Au-delà de sa victoire de samedi, sa huitième sur le circuit de la FIS, Parrot se réjouissait surtout de pouvoir mettre un dossard plus de 10 mois après sa dernière médaille d’or en slopestyle aux X Games de Norvège, juste avant le début de la pandémie. À l’automne, trois épreuves de Coupe du monde ont été annulées coup sur coup.

« À un moment donné, la question se posait : aura-t-on une saison ou non ? De pouvoir enfin la commencer, c’est vraiment ça que je trouve le plus génial. En plus, de finir en première position à la première compétition, ça lance bien l’année. »

« C’est sûr que ça gonfle un peu ma confiance pour les prochaines compés. »

— Maxence Parrot

Parrot s’est également mis dans une position idéale en vue d’une troisième qualification olympique à Pékin, dans un peu plus d’un an. La qualité du plateau à Kreischberg lui permet de marquer un maximum de points dans le processus interne au Canada. Deux autres prestations de ce niveau pourraient lui permettre d’assurer sa place dès cette saison, un privilège qui sera accordé à un maximum de deux planchistes. La période de sélection se poursuivra ensuite jusqu’au 31 décembre.
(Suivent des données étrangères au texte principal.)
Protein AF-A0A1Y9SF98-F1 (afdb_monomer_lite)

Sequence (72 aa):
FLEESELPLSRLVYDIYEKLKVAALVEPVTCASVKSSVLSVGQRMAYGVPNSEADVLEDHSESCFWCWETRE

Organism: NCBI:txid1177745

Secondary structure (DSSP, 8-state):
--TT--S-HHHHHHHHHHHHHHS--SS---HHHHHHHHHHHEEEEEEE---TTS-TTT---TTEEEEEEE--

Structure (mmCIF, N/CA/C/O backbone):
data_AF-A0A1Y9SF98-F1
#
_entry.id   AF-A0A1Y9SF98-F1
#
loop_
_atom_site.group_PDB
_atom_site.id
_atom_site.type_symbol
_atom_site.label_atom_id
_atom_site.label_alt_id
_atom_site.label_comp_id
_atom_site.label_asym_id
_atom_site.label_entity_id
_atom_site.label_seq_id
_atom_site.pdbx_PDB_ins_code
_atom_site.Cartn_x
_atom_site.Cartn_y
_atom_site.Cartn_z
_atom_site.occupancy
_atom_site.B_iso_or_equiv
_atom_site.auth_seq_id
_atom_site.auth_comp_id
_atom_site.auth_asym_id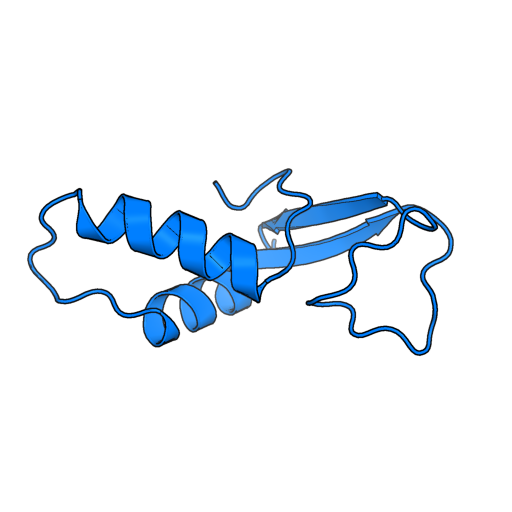
_atom_site.auth_atom_id
_atom_site.pdbx_PDB_model_num
ATOM 1 N N . PHE A 1 1 ? 3.069 5.458 8.183 1.00 74.50 1 PHE A N 1
ATOM 2 C CA . PHE A 1 1 ? 2.803 4.007 8.018 1.00 74.50 1 PHE A CA 1
ATOM 3 C C . PHE A 1 1 ? 2.345 3.711 6.605 1.00 74.50 1 PHE A C 1
ATOM 5 O O . PHE A 1 1 ? 2.873 2.776 6.029 1.00 74.50 1 PHE A O 1
ATOM 12 N N . LEU A 1 2 ? 1.374 4.483 6.096 1.00 90.94 2 LEU A N 1
ATOM 13 C CA . LEU A 1 2 ? 0.933 4.448 4.704 1.00 90.94 2 LEU A CA 1
ATOM 14 C C . LEU A 1 2 ? 1.903 5.214 3.793 1.00 90.94 2 LEU A C 1
ATOM 16 O O . LEU A 1 2 ? 2.518 4.593 2.943 1.00 90.94 2 LEU A O 1
ATOM 20 N N . GLU A 1 3 ? 2.052 6.527 4.008 1.00 92.88 3 GLU A N 1
ATOM 21 C CA . GLU A 1 3 ? 2.882 7.389 3.153 1.00 92.88 3 GLU A CA 1
ATOM 22 C C . GLU A 1 3 ? 4.315 6.879 3.021 1.00 92.88 3 GLU A C 1
ATOM 24 O O . GLU A 1 3 ? 4.888 6.384 3.998 1.00 92.88 3 GLU A O 1
ATOM 29 N N . GLU A 1 4 ? 4.851 6.992 1.805 1.00 92.00 4 GLU A N 1
ATOM 30 C CA . GLU A 1 4 ? 6.202 6.574 1.413 1.00 92.00 4 GLU A CA 1
ATOM 31 C C . GLU A 1 4 ? 6.447 5.059 1.505 1.00 92.00 4 GLU A C 1
ATOM 33 O O . GLU A 1 4 ? 7.563 4.588 1.293 1.00 92.00 4 GLU A O 1
ATOM 38 N N . SER A 1 5 ? 5.417 4.256 1.800 1.00 95.06 5 SER A N 1
ATOM 39 C CA . SER A 1 5 ? 5.555 2.802 1.801 1.00 95.06 5 SER A CA 1
ATOM 40 C C . SER A 1 5 ? 5.613 2.264 0.373 1.00 95.06 5 SER A C 1
ATOM 42 O O . SER A 1 5 ? 4.725 2.527 -0.432 1.00 95.06 5 SER A O 1
ATOM 44 N N . GLU A 1 6 ? 6.612 1.437 0.079 1.00 95.06 6 GLU A N 1
ATOM 45 C CA . GLU A 1 6 ? 6.712 0.702 -1.192 1.00 95.06 6 GLU A CA 1
ATOM 46 C C . GLU A 1 6 ? 5.904 -0.606 -1.205 1.00 95.06 6 GLU A C 1
ATOM 48 O O . GLU A 1 6 ? 5.651 -1.202 -2.257 1.00 95.06 6 GLU A O 1
ATOM 53 N N . LEU A 1 7 ? 5.443 -1.041 -0.028 1.00 96.50 7 LEU A N 1
ATOM 54 C CA . LEU A 1 7 ? 4.887 -2.371 0.178 1.00 96.50 7 LEU A CA 1
ATOM 55 C C . LEU A 1 7 ? 3.623 -2.623 -0.669 1.00 96.50 7 LEU A C 1
ATOM 57 O O . LEU A 1 7 ? 2.786 -1.727 -0.837 1.00 96.50 7 LEU A O 1
ATOM 61 N N . PRO A 1 8 ? 3.420 -3.871 -1.130 1.00 96.50 8 PRO A N 1
ATOM 62 C CA . PRO A 1 8 ? 2.142 -4.331 -1.669 1.00 96.50 8 PRO A CA 1
ATOM 63 C C . PRO A 1 8 ? 1.004 -4.103 -0.678 1.00 96.50 8 PRO A C 1
ATOM 65 O O . PRO A 1 8 ? 1.216 -4.172 0.537 1.00 96.50 8 PRO A O 1
ATOM 68 N N . LEU A 1 9 ? -0.216 -3.902 -1.175 1.00 97.44 9 LEU A N 1
ATOM 69 C CA . LEU A 1 9 ? -1.400 -3.670 -0.350 1.00 97.44 9 LEU A CA 1
ATOM 70 C C . LEU A 1 9 ? -1.579 -4.766 0.703 1.00 97.44 9 LEU A C 1
ATOM 72 O O . LEU A 1 9 ? -1.786 -4.452 1.875 1.00 97.44 9 LEU A O 1
ATOM 76 N N . SER A 1 10 ? -1.485 -6.038 0.315 1.00 97.38 10 SER A N 1
ATOM 77 C CA . SER A 1 10 ? -1.600 -7.167 1.241 1.00 97.38 10 SER A CA 1
ATOM 78 C C . SER A 1 10 ? -0.612 -7.080 2.410 1.00 97.38 10 SER A C 1
ATOM 80 O O . SER A 1 10 ? -1.003 -7.235 3.572 1.00 97.38 10 SER A O 1
ATOM 82 N N . ARG A 1 11 ? 0.655 -6.767 2.119 1.00 97.12 11 ARG A N 1
ATOM 83 C CA . ARG A 1 11 ? 1.716 -6.650 3.122 1.00 97.12 11 ARG A CA 1
ATOM 84 C C . ARG A 1 11 ? 1.559 -5.400 3.980 1.00 97.12 11 ARG A C 1
ATOM 86 O O . ARG A 1 11 ? 1.675 -5.490 5.198 1.00 97.12 11 ARG A O 1
ATOM 93 N N . LEU A 1 12 ? 1.235 -4.266 3.370 1.00 97.19 12 LEU A N 1
ATOM 94 C CA . LEU A 1 12 ? 0.978 -3.016 4.075 1.00 97.19 12 LEU A CA 1
ATOM 95 C C . LEU A 1 12 ? -0.198 -3.153 5.054 1.00 97.19 12 LEU A C 1
ATOM 97 O O . LEU A 1 12 ? -0.096 -2.748 6.211 1.00 97.19 12 LEU A O 1
ATOM 101 N N . VAL A 1 13 ? -1.308 -3.751 4.611 1.00 96.94 13 VAL A N 1
ATOM 102 C CA . VAL A 1 13 ? -2.491 -3.999 5.450 1.00 96.94 13 VAL A CA 1
ATOM 103 C C . VAL A 1 13 ? -2.136 -4.889 6.630 1.00 96.94 13 VAL A C 1
ATOM 105 O O . VAL A 1 13 ? -2.547 -4.595 7.751 1.00 96.94 13 VAL A O 1
ATOM 108 N N . TYR A 1 14 ? -1.369 -5.953 6.394 1.00 95.88 14 TYR A N 1
ATOM 109 C CA . TYR A 1 14 ? -0.919 -6.846 7.454 1.00 95.88 14 TYR A CA 1
ATOM 110 C C . TYR A 1 14 ? -0.038 -6.114 8.477 1.00 95.88 14 TYR A C 1
ATOM 112 O O . TYR A 1 14 ? -0.307 -6.176 9.676 1.00 95.88 14 TYR A O 1
ATOM 120 N N . ASP A 1 15 ? 0.956 -5.358 8.011 1.00 95.25 15 ASP A N 1
ATOM 121 C CA . ASP A 1 15 ? 1.883 -4.628 8.877 1.00 95.25 15 ASP A CA 1
ATOM 122 C C . ASP A 1 15 ? 1.164 -3.538 9.699 1.00 95.25 15 ASP A C 1
ATOM 124 O O . ASP A 1 15 ? 1.489 -3.326 10.870 1.00 95.25 15 ASP A O 1
ATOM 128 N N . ILE A 1 16 ? 0.166 -2.854 9.126 1.00 93.69 16 ILE A N 1
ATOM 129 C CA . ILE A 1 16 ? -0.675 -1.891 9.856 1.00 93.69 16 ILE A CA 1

Dans le contexte de l’instabilité liée à la COVID-19, ces points en banque pourraient être très précieux. « Je ne sais pas : va-t-il y avoir dix compétitions d’ici décembre, ou juste trois ou quatre ? Plus j’ai de bons résultats, le mieux c’est pour moi. »

Malgré la longue pause, Parrot a noté que le niveau de compétition était plus relevé que jamais. Il a eu besoin d’un excellent saut ultime pour surpasser le Suédois Sven Thorgren et le Norvégien Mons Roisland.

« Les deux manœuvres que j’ai faites en fin de semaine sont les mêmes que je faisais l’an passé en big air. Elles me permettaient de gagner haut la main. J’ai encore gagné, mais par un point. J’ai encore d’autres manœuvres que je peux sortir. »

Sébastien Toutant (15e) et Mark McMorris (30e), les deux autres piliers de l’équipe canadienne, ne se sont pas qualifiés pour la finale. Parrot estime que Toutant a probablement été piégé par un nouveau système de qualification qu’il expérimentait pour la première fois : trois descentes au lieu de deux.

« J’ai eu l’occasion de l’essayer une fois en Chine l’an dernier. Eux n’étaient pas là. Ça change beaucoup les données. C’est un peu stratégique. Seb a fait deux manœuvres qui n’ont pas été jugées assez difficiles pour passer en finale. »

Le jeune Nicolas Laframboise, 20 ans, a raté la coupe par une seule place, terminant au 11e rang.

Toute l’équipe canadienne était sur la route de Laax lundi, se déplaçant ensemble dans le contexte d’une bulle « mobile » mise en place dès un stage à Calgary.

« C’est génial de voyager en équipe, de vivre avec les autres riders, notait Parrot. La vibe est le fun. D’habitude, on est chacun de notre côté en compétition. Là, on est tous ensemble avec les deux coachs et le physio. »

Après l’épreuve helvète, Parrot rentrera au Québec pour deux jours, le temps de quelques brassées de lavage, avant de prendre la direction d’Aspen pour les X Games (29 au 31 janvier), son grand objectif de l’hiver. Le quintuple médaillé d’or fait partie de la liste restreinte des participants autant en grand saut (huit invités) qu’en slopestyle (dix).

En attendant, une centaine de centimètres de neige fraîche sont attendus à Laax cette semaine. De la belle poudreuse pour un retour en douceur sur sa planche.